Quant aux amendements identiques n° 161 rectifié et 279 rectifié, le Gouvernement y est aussi défavorable. Il s’agit d’introduire une réserve relative au droit de propriété littéraire et artistique. Or la CADA a rappelé de nombreuses fois que la disposition concernée n’avait pas pour objet ni pour effet d’interdire la communication publique de ce type de documents. La CADA se borne à rappeler la proscription de l’utilisation collective qui pourrait être faite de documents incluant des droits de propriété littéraire et artistique, notamment l’interdiction de reproduire – je songe à la photocopie –, de diffuser et d’utiliser à des fins commerciales les documents concernés.

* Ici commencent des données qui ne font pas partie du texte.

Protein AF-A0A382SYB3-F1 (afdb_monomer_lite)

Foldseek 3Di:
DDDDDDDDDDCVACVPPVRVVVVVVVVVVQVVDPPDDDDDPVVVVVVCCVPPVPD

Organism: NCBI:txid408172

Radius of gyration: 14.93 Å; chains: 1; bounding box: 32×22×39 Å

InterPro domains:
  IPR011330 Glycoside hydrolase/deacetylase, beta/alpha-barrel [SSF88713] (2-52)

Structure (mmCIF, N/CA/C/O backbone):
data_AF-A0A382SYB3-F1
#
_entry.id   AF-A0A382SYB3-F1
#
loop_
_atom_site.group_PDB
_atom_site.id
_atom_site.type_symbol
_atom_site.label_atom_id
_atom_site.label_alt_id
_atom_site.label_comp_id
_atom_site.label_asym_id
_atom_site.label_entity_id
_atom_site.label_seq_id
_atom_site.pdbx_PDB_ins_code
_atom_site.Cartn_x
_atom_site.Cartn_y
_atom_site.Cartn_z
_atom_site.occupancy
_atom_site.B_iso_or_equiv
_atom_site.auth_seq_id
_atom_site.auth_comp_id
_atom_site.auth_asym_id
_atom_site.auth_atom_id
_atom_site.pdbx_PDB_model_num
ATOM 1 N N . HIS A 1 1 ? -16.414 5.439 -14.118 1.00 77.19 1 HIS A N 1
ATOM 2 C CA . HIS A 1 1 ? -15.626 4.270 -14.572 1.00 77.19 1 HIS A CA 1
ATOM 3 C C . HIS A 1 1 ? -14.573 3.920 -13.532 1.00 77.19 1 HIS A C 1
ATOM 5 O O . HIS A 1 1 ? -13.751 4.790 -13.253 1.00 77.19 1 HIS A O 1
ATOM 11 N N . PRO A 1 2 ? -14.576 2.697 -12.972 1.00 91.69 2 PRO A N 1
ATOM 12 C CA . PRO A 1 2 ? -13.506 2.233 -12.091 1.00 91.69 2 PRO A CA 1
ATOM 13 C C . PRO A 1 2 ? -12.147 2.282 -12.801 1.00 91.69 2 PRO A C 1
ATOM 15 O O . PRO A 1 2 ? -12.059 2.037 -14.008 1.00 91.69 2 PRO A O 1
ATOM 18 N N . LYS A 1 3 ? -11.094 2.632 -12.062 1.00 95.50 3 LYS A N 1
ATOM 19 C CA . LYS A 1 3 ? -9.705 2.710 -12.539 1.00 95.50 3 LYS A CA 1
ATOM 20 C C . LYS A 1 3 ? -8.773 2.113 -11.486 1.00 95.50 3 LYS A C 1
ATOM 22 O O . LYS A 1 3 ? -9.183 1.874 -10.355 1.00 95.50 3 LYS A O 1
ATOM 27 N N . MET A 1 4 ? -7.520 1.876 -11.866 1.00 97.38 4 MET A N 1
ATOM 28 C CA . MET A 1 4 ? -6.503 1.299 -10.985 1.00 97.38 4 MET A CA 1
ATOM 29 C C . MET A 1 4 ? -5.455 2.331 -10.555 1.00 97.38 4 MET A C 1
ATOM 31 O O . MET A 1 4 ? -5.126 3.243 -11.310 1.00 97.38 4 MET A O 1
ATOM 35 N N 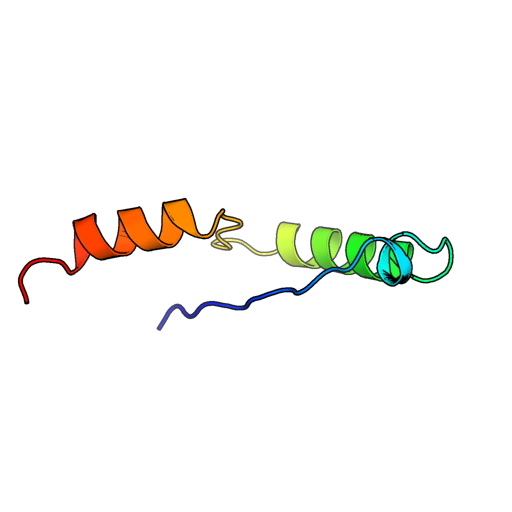. MET A 1 5 ? -4.877 2.128 -9.369 1.00 97.69 5 MET A N 1
ATOM 36 C CA . MET A 1 5 ? -3.724 2.869 -8.852 1.00 97.69 5 MET A CA 1
ATOM 37 C C . MET A 1 5 ? -2.648 1.873 -8.408 1.00 97.69 5 MET A C 1
ATOM 39 O O . MET A 1 5 ? -2.945 0.897 -7.725 1.00 97.69 5 MET A O 1
ATOM 43 N N . SER A 1 6 ? -1.390 2.109 -8.788 1.00 97.81 6 SER A N 1
ATOM 44 C CA . SER A 1 6 ? -0.245 1.316 -8.317 1.00 97.81 6 SER A CA 1
ATOM 45 C C . SER A 1 6 ? 0.523 2.067 -7.232 1.00 97.81 6 SER A C 1
ATOM 47 O O . SER A 1 6 ? 0.788 3.256 -7.380 1.00 97.81 6 SER A O 1
ATOM 49 N N . VAL A 1 7 ? 0.939 1.362 -6.177 1.00 96.88 7 VAL A N 1
ATOM 50 C CA . VAL A 1 7 ? 1.764 1.917 -5.092 1.00 96.88 7 VAL A CA 1
ATOM 51 C C . VAL A 1 7 ? 3.098 1.175 -5.048 1.00 96.88 7 VAL A C 1
ATOM 53 O O . VAL A 1 7 ? 3.159 0.003 -4.684 1.00 96.88 7 VAL A O 1
ATOM 56 N N . GLY A 1 8 ? 4.173 1.849 -5.463 1.00 97.00 8 GLY A N 1
ATOM 57 C CA . GLY A 1 8 ? 5.525 1.290 -5.476 1.00 97.00 8 GLY A CA 1
ATOM 58 C C . GLY A 1 8 ? 6.220 1.446 -4.125 1.00 97.00 8 GLY A C 1
ATOM 59 O O . GLY A 1 8 ? 6.376 2.561 -3.630 1.00 97.00 8 GLY A O 1
ATOM 60 N N . LEU A 1 9 ? 6.683 0.338 -3.545 1.00 97.88 9 LEU A N 1
ATOM 61 C CA . LEU A 1 9 ? 7.374 0.313 -2.256 1.00 97.88 9 LEU A CA 1
ATOM 62 C C . LEU A 1 9 ? 8.786 -0.259 -2.413 1.00 97.88 9 LEU A C 1
ATOM 64 O O . LEU A 1 9 ? 9.006 -1.206 -3.158 1.00 97.88 9 LEU A O 1
ATOM 68 N N . HIS A 1 10 ? 9.740 0.303 -1.673 1.00 98.19 10 HIS A N 1
ATOM 69 C CA . HIS A 1 10 ? 11.109 -0.208 -1.586 1.00 98.19 10 HIS A CA 1
ATOM 70 C C . HIS A 1 10 ? 11.491 -0.381 -0.119 1.00 98.19 10 HIS A C 1
ATOM 72 O O . HIS A 1 10 ? 11.398 0.587 0.641 1.00 98.19 10 HIS A O 1
ATOM 78 N N . CYS A 1 11 ? 11.990 -1.559 0.271 1.00 97.94 11 CYS A N 1
ATOM 79 C CA . CYS A 1 11 ? 12.301 -1.889 1.669 1.00 97.94 11 CYS A CA 1
ATOM 80 C C . CYS A 1 11 ? 13.223 -0.850 2.330 1.00 97.94 11 CYS A C 1
ATOM 82 O O . CYS A 1 11 ? 12.913 -0.342 3.404 1.00 97.94 11 CYS A O 1
ATOM 84 N N . ARG A 1 12 ? 14.292 -0.433 1.630 1.00 97.62 12 ARG A N 1
ATOM 85 C CA . ARG A 1 12 ? 15.271 0.558 2.125 1.00 97.62 12 ARG A CA 1
ATOM 86 C C . ARG A 1 12 ? 14.705 1.968 2.357 1.00 97.62 12 ARG A C 1
ATOM 88 O O . ARG A 1 12 ? 15.366 2.801 2.982 1.00 97.62 12 ARG A O 1
ATOM 95 N N . LEU A 1 13 ? 13.527 2.260 1.798 1.00 97.19 13 LEU A N 1
ATOM 96 C CA . LEU A 1 13 ? 12.865 3.560 1.893 1.00 97.19 13 LEU A CA 1
ATOM 97 C C . LEU A 1 13 ? 11.670 3.489 2.839 1.00 97.19 13 LEU A C 1
ATOM 99 O O . LEU A 1 13 ? 11.679 4.170 3.859 1.00 97.19 13 LEU A O 1
ATOM 103 N N . ILE A 1 14 ? 10.656 2.681 2.519 1.00 97.81 14 ILE A N 1
ATOM 104 C CA . ILE A 1 14 ? 9.406 2.675 3.289 1.00 97.81 14 ILE A CA 1
ATOM 105 C C . ILE A 1 14 ? 9.573 2.034 4.669 1.00 97.81 14 ILE A C 1
ATOM 107 O O . ILE A 1 14 ? 8.878 2.425 5.597 1.00 97.81 14 ILE A O 1
ATOM 111 N N . GLY A 1 15 ? 10.538 1.122 4.834 1.00 96.50 15 GLY A N 1
ATOM 112 C CA . GLY A 1 15 ? 10.825 0.484 6.121 1.00 96.50 15 GLY A CA 1
ATOM 113 C C . GLY A 1 15 ? 11.470 1.411 7.156 1.00 96.50 15 GLY A C 1
ATOM 114 O O . GLY A 1 15 ? 11.617 1.024 8.309 1.00 96.50 15 GLY A O 1
ATOM 115 N N . ARG A 1 16 ? 11.860 2.639 6.779 1.00 97.38 16 ARG A N 1
ATOM 116 C CA . ARG A 1 16 ? 12.421 3.606 7.732 1.00 97.38 16 ARG A CA 1
ATOM 117 C C . ARG A 1 16 ? 11.328 4.058 8.716 1.00 97.38 16 ARG A C 1
ATOM 119 O O . ARG A 1 16 ? 10.248 4.424 8.244 1.00 97.38 16 ARG A O 1
ATOM 126 N N . PRO A 1 17 ? 11.601 4.152 10.033 1.00 96.50 17 PRO A N 1
ATOM 127 C CA . PRO A 1 17 ? 10.594 4.527 11.035 1.00 96.50 17 PRO A CA 1
ATOM 128 C C . PRO A 1 17 ? 9.840 5.828 10.716 1.00 96.50 17 PRO A C 1
ATOM 130 O O . PRO A 1 17 ? 8.621 5.887 10.835 1.00 96.50 17 PRO A O 1
ATOM 133 N N . GLY A 1 18 ? 10.535 6.849 10.201 1.00 95.94 18 GLY A N 1
ATOM 134 C CA . GLY A 1 18 ? 9.902 8.114 9.805 1.00 95.94 18 GLY A CA 1
ATOM 135 C C . GLY A 1 18 ? 9.029 8.043 8.542 1.00 95.94 18 GLY A C 1
ATOM 136 O O . GLY A 1 18 ? 8.278 8.974 8.273 1.00 95.94 18 GLY A O 1
ATOM 137 N N . ARG A 1 19 ? 9.117 6.968 7.747 1.00 96.75 19 ARG A N 1
ATOM 138 C CA . ARG A 1 19 ? 8.389 6.812 6.473 1.00 96.75 19 ARG A CA 1
ATOM 139 C C . ARG A 1 19 ? 7.264 5.788 6.542 1.00 96.75 19 ARG A C 1
ATOM 141 O O . ARG A 1 19 ? 6.248 5.988 5.889 1.00 96.75 19 ARG A O 1
ATOM 148 N N . ILE A 1 20 ? 7.384 4.737 7.351 1.00 97.94 20 ILE A N 1
ATOM 149 C CA . ILE A 1 20 ? 6.349 3.693 7.435 1.00 97.94 20 ILE A CA 1
ATOM 150 C C . ILE A 1 20 ? 4.990 4.237 7.906 1.00 97.94 20 ILE A C 1
ATOM 152 O O . ILE A 1 20 ? 3.937 3.740 7.507 1.00 97.94 20 ILE A O 1
ATOM 156 N N . GLN A 1 21 ? 4.996 5.315 8.695 1.00 97.69 21 GLN A N 1
ATOM 157 C CA . GLN A 1 21 ? 3.779 5.949 9.193 1.00 97.69 21 GLN A CA 1
ATOM 158 C C . GLN A 1 21 ? 2.876 6.487 8.070 1.00 97.69 21 GLN A C 1
ATOM 160 O O . GLN A 1 21 ? 1.654 6.493 8.234 1.00 97.69 21 GLN A O 1
ATOM 165 N N . SER A 1 22 ? 3.437 6.926 6.934 1.00 96.81 22 SER A N 1
ATOM 166 C CA . S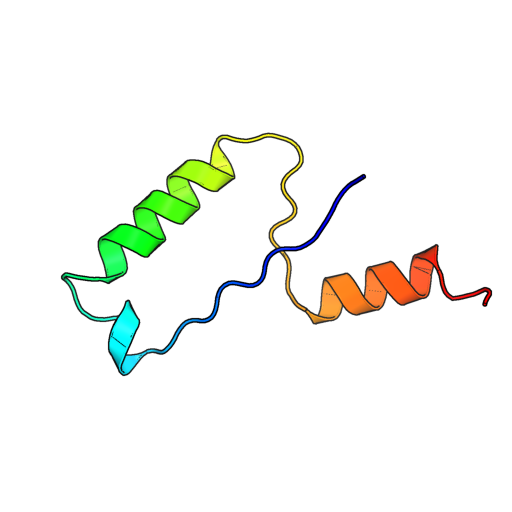ER A 1 22 ? 2.626 7.390 5.801 1.00 96.81 22 SER A CA 1
ATOM 167 C C . SER A 1 22 ? 1.915 6.232 5.105 1.00 96.81 22 SER A C 1
ATOM 169 O O . SER A 1 22 ? 0.740 6.366 4.773 1.00 96.81 22 SER A O 1
ATOM 171 N N . LEU A 1 23 ? 2.573 5.074 4.970 1.00 97.50 23 LEU A N 1
ATOM 172 C CA . LEU A 1 23 ? 1.945 3.860 4.446 1.00 97.50 23 LEU A CA 1
ATOM 173 C C . LEU A 1 23 ? 0.789 3.411 5.344 1.00 97.50 23 LEU A C 1
ATOM 175 O O . LEU A 1 23 ? -0.287 3.112 4.836 1.00 97.50 23 LEU A O 1
ATOM 179 N N . LYS A 1 24 ? 0.976 3.429 6.670 1.00 97.06 24 LYS A N 1
ATOM 180 C CA . LYS A 1 24 ? -0.100 3.104 7.618 1.00 97.06 24 LYS A CA 1
ATOM 181 C C . LYS A 1 24 ? -1.302 4.038 7.446 1.00 97.06 24 LYS A C 1
ATOM 183 O O . LYS A 1 24 ? -2.410 3.560 7.252 1.00 97.06 24 LYS A O 1
ATOM 188 N N . LYS A 1 25 ? -1.072 5.356 7.419 1.00 97.81 25 LYS A N 1
ATOM 189 C CA . LYS A 1 25 ? -2.138 6.352 7.203 1.00 97.81 25 LYS A CA 1
ATOM 190 C C . LYS A 1 25 ? -2.863 6.159 5.868 1.00 97.8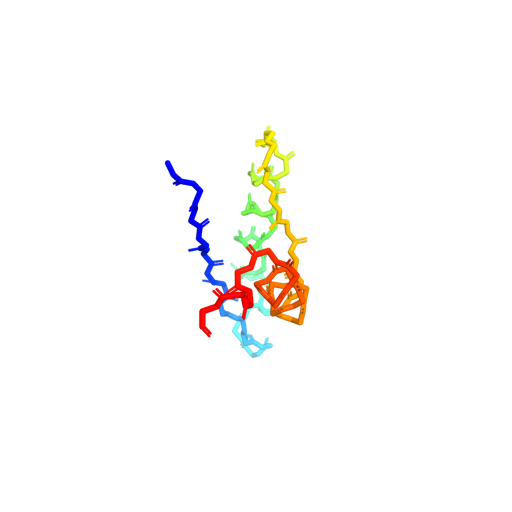1 25 LYS A C 1
ATOM 192 O O . LYS A 1 25 ? -4.071 6.351 5.805 1.00 97.81 25 LYS A O 1
ATOM 197 N N . PHE A 1 26 ? -2.139 5.787 4.812 1.00 97.75 26 PHE A N 1
ATOM 198 C CA . PHE A 1 26 ? -2.735 5.483 3.513 1.00 97.75 26 PHE A CA 1
ATOM 199 C C . PHE A 1 26 ? -3.640 4.249 3.576 1.00 97.75 26 PHE A C 1
ATOM 201 O O . PHE A 1 26 ? -4.762 4.299 3.081 1.00 97.75 26 PHE A O 1
ATOM 208 N N . LEU A 1 27 ? -3.194 3.170 4.226 1.00 96.88 27 LEU A N 1
ATOM 209 C CA . LEU A 1 27 ? -4.024 1.979 4.424 1.00 96.88 27 LEU A CA 1
ATOM 210 C C . LEU A 1 27 ? -5.266 2.301 5.267 1.00 96.88 27 LEU A C 1
ATOM 212 O O . LEU A 1 27 ? -6.371 1.953 4.862 1.00 96.88 27 LEU A O 1
ATOM 216 N N . ASP A 1 28 ? -5.104 3.042 6.366 1.00 97.88 28 ASP A N 1
ATOM 217 C CA . ASP A 1 28 ? -6.217 3.491 7.215 1.00 97.88 28 ASP A CA 1
ATOM 218 C C . ASP A 1 28 ? -7.223 4.362 6.443 1.00 97.88 28 ASP A C 1
ATOM 220 O O . ASP A 1 28 ? -8.415 4.341 6.738 1.00 97.88 28 ASP A O 1
ATOM 224 N N . TYR A 1 29 ? -6.756 5.157 5.475 1.00 98.06 29 TYR A N 1
ATOM 225 C CA . TYR A 1 29 ? -7.610 5.962 4.603 1.00 98.06 29 TYR A CA 1
ATOM 226 C C . TYR A 1 29 ? -8.381 5.080 3.619 1.00 98.06 29 TYR A C 1
ATOM 228 O O . TYR A 1 29 ? -9.606 5.135 3.584 1.00 98.06 29 TYR A O 1
ATOM 236 N N . VAL A 1 30 ? -7.684 4.224 2.866 1.00 97.50 30 VAL A N 1
ATOM 237 C CA . VAL A 1 30 ? -8.302 3.375 1.838 1.00 97.50 30 VAL A CA 1
ATOM 238 C C . VAL A 1 30 ? -9.334 2.419 2.437 1.00 97.50 30 VAL A C 1
ATOM 240 O O . VAL A 1 30 ? -10.405 2.251 1.862 1.00 97.50 30 VAL A O 1
ATOM 243 N N . LEU A 1 31 ? -9.055 1.848 3.613 1.00 96.44 31 LEU A N 1
ATOM 244 C CA . LEU A 1 31 ? -9.963 0.920 4.295 1.00 96.44 31 LEU A CA 1
ATOM 245 C C . LEU A 1 31 ? -11.268 1.569 4.790 1.00 96.44 31 LEU A C 1
ATOM 247 O O . LEU A 1 31 ? -12.203 0.850 5.130 1.00 96.44 31 LEU A O 1
ATOM 251 N N . LYS A 1 32 ? -11.361 2.906 4.832 1.00 97.69 32 LYS A N 1
ATOM 252 C CA . LYS A 1 32 ? -12.602 3.625 5.181 1.00 97.69 32 LYS A CA 1
ATOM 253 C C . LYS A 1 32 ? -13.549 3.801 3.997 1.00 97.69 32 LYS A C 1
ATOM 255 O O . LYS A 1 32 ? -14.709 4.149 4.205 1.00 97.69 32 LYS A O 1
ATOM 260 N N . HIS A 1 33 ? -13.069 3.605 2.774 1.00 96.56 33 HIS A N 1
ATOM 261 C CA . HIS A 1 33 ? -13.879 3.747 1.573 1.00 96.56 33 HIS A CA 1
ATOM 262 C C . HIS A 1 33 ? -14.485 2.401 1.176 1.00 96.56 33 HIS A C 1
ATOM 264 O O . HIS A 1 33 ? -13.814 1.370 1.190 1.00 96.56 33 HIS A O 1
ATOM 270 N N . GLN A 1 34 ? -15.765 2.418 0.808 1.00 95.38 34 GLN A N 1
ATOM 271 C CA . GLN A 1 34 ? -16.423 1.251 0.231 1.00 95.38 34 GLN A CA 1
ATOM 272 C C . GLN A 1 34 ? -15.959 1.035 -1.216 1.00 95.38 34 GLN A C 1
ATOM 274 O O . GLN A 1 34 ? -15.448 1.951 -1.859 1.00 95.38 34 GLN A O 1
ATOM 279 N N . GLU A 1 35 ? -16.121 -0.196 -1.707 1.00 95.50 35 GLU A N 1
ATOM 280 C CA . GLU A 1 35 ? -15.853 -0.576 -3.104 1.00 95.50 35 GLU A CA 1
ATOM 281 C C . GLU A 1 35 ? -14.391 -0.409 -3.568 1.0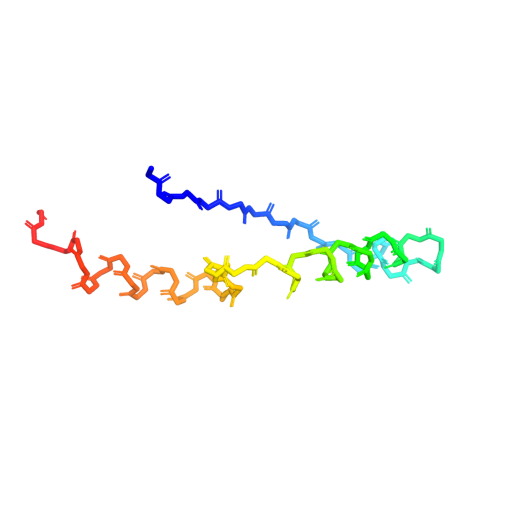0 95.50 35 GLU A C 1
ATOM 283 O O . GLU A 1 35 ? -14.110 -0.340 -4.766 1.00 95.50 35 GLU A O 1
ATOM 288 N N . VAL A 1 36 ? -13.426 -0.407 -2.639 1.00 97.00 36 VAL A N 1
ATOM 289 C CA . VAL A 1 36 ? -12.000 -0.447 -2.991 1.00 97.00 36 VAL A CA 1
ATOM 290 C C . VAL A 1 36 ? -11.484 -1.881 -3.054 1.00 97.00 36 VAL A C 1
ATOM 292 O O . VAL A 1 36 ? -11.522 -2.626 -2.076 1.00 97.00 36 VAL A O 1
ATOM 295 N N . TRP A 1 37 ? -10.914 -2.251 -4.201 1.00 97.12 37 TRP A N 1
ATOM 296 C CA . TRP A 1 37 ? -10.298 -3.558 -4.401 1.00 97.12 37 TRP A CA 1
ATOM 297 C C . TRP A 1 37 ? -8.778 -3.517 -4.189 1.00 97.12 37 TRP A C 1
ATOM 299 O O . TRP A 1 37 ? -8.015 -3.140 -5.080 1.00 97.12 37 TRP A O 1
ATOM 309 N N . ILE A 1 38 ? -8.322 -3.940 -3.005 1.00 96.81 38 ILE A N 1
ATOM 310 C CA . ILE A 1 38 ? -6.895 -4.169 -2.726 1.00 96.81 38 ILE A CA 1
ATOM 311 C C . ILE A 1 38 ? -6.531 -5.572 -3.218 1.00 96.81 38 ILE A C 1
ATOM 313 O O . ILE A 1 38 ? -7.008 -6.568 -2.678 1.00 96.81 38 ILE A O 1
ATOM 317 N N . CYS A 1 39 ? -5.690 -5.662 -4.246 1.00 96.81 39 CYS A N 1
ATOM 318 C CA . CYS A 1 39 ? -5.423 -6.923 -4.933 1.00 96.81 39 CYS A CA 1
ATOM 319 C C . CYS A 1 39 ? -3.970 -7.086 -5.374 1.00 96.81 39 CYS A C 1
ATOM 321 O O . CYS A 1 39 ? -3.196 -6.126 -5.457 1.00 96.81 39 CYS A O 1
ATOM 323 N N . LYS A 1 40 ? -3.590 -8.331 -5.680 1.00 98.06 40 LYS A N 1
ATOM 324 C CA . LYS A 1 40 ? -2.315 -8.624 -6.335 1.00 98.06 40 LYS A CA 1
ATOM 325 C C . LYS A 1 40 ? -2.459 -8.380 -7.835 1.00 98.06 40 LYS A C 1
ATOM 327 O O . LYS A 1 40 ? -3.533 -8.537 -8.410 1.00 98.06 40 LYS A O 1
ATOM 332 N N . ARG A 1 41 ? -1.341 -8.104 -8.513 1.00 98.00 41 ARG A N 1
ATOM 333 C CA . ARG A 1 41 ? -1.334 -7.918 -9.979 1.00 98.00 41 ARG A CA 1
ATOM 334 C C . ARG A 1 41 ? -1.880 -9.140 -10.735 1.00 98.00 41 ARG A C 1
ATOM 336 O O . ARG A 1 41 ? -2.520 -8.973 -11.765 1.00 98.00 41 ARG A O 1
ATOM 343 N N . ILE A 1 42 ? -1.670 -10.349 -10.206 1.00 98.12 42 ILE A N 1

Par ailleurs, il existe des sanctions assorties en cas de non-respect des droits de propriété littéraire et artistique. À mes yeux, cet amendement est redondant. Je n’en vois donc pas l’intérêt ni l’utilité.

Pour autant, il explique aussi, et j’en viens à la position défendue par M. Frassa sur les données culturelles, l’absence de la mention expresse de données culturelles dans l’intérêt à publier. Dans la mesure où ce type de données est protégé par des droits spécifiques, cela ajouterait une complexité supplémentaire au moment d’analyser l’obligation de diffuser ou pas. Néanmoins, rien n’empêche les administrations de décider de publier ces données culturelles lorsque les droits de propriété littéraire et artistique sont bien protégés. Cela justifie l’absence de la mention expresse de données culturelles dans les données d’intérêt économique, social, sanitaire et environnemental.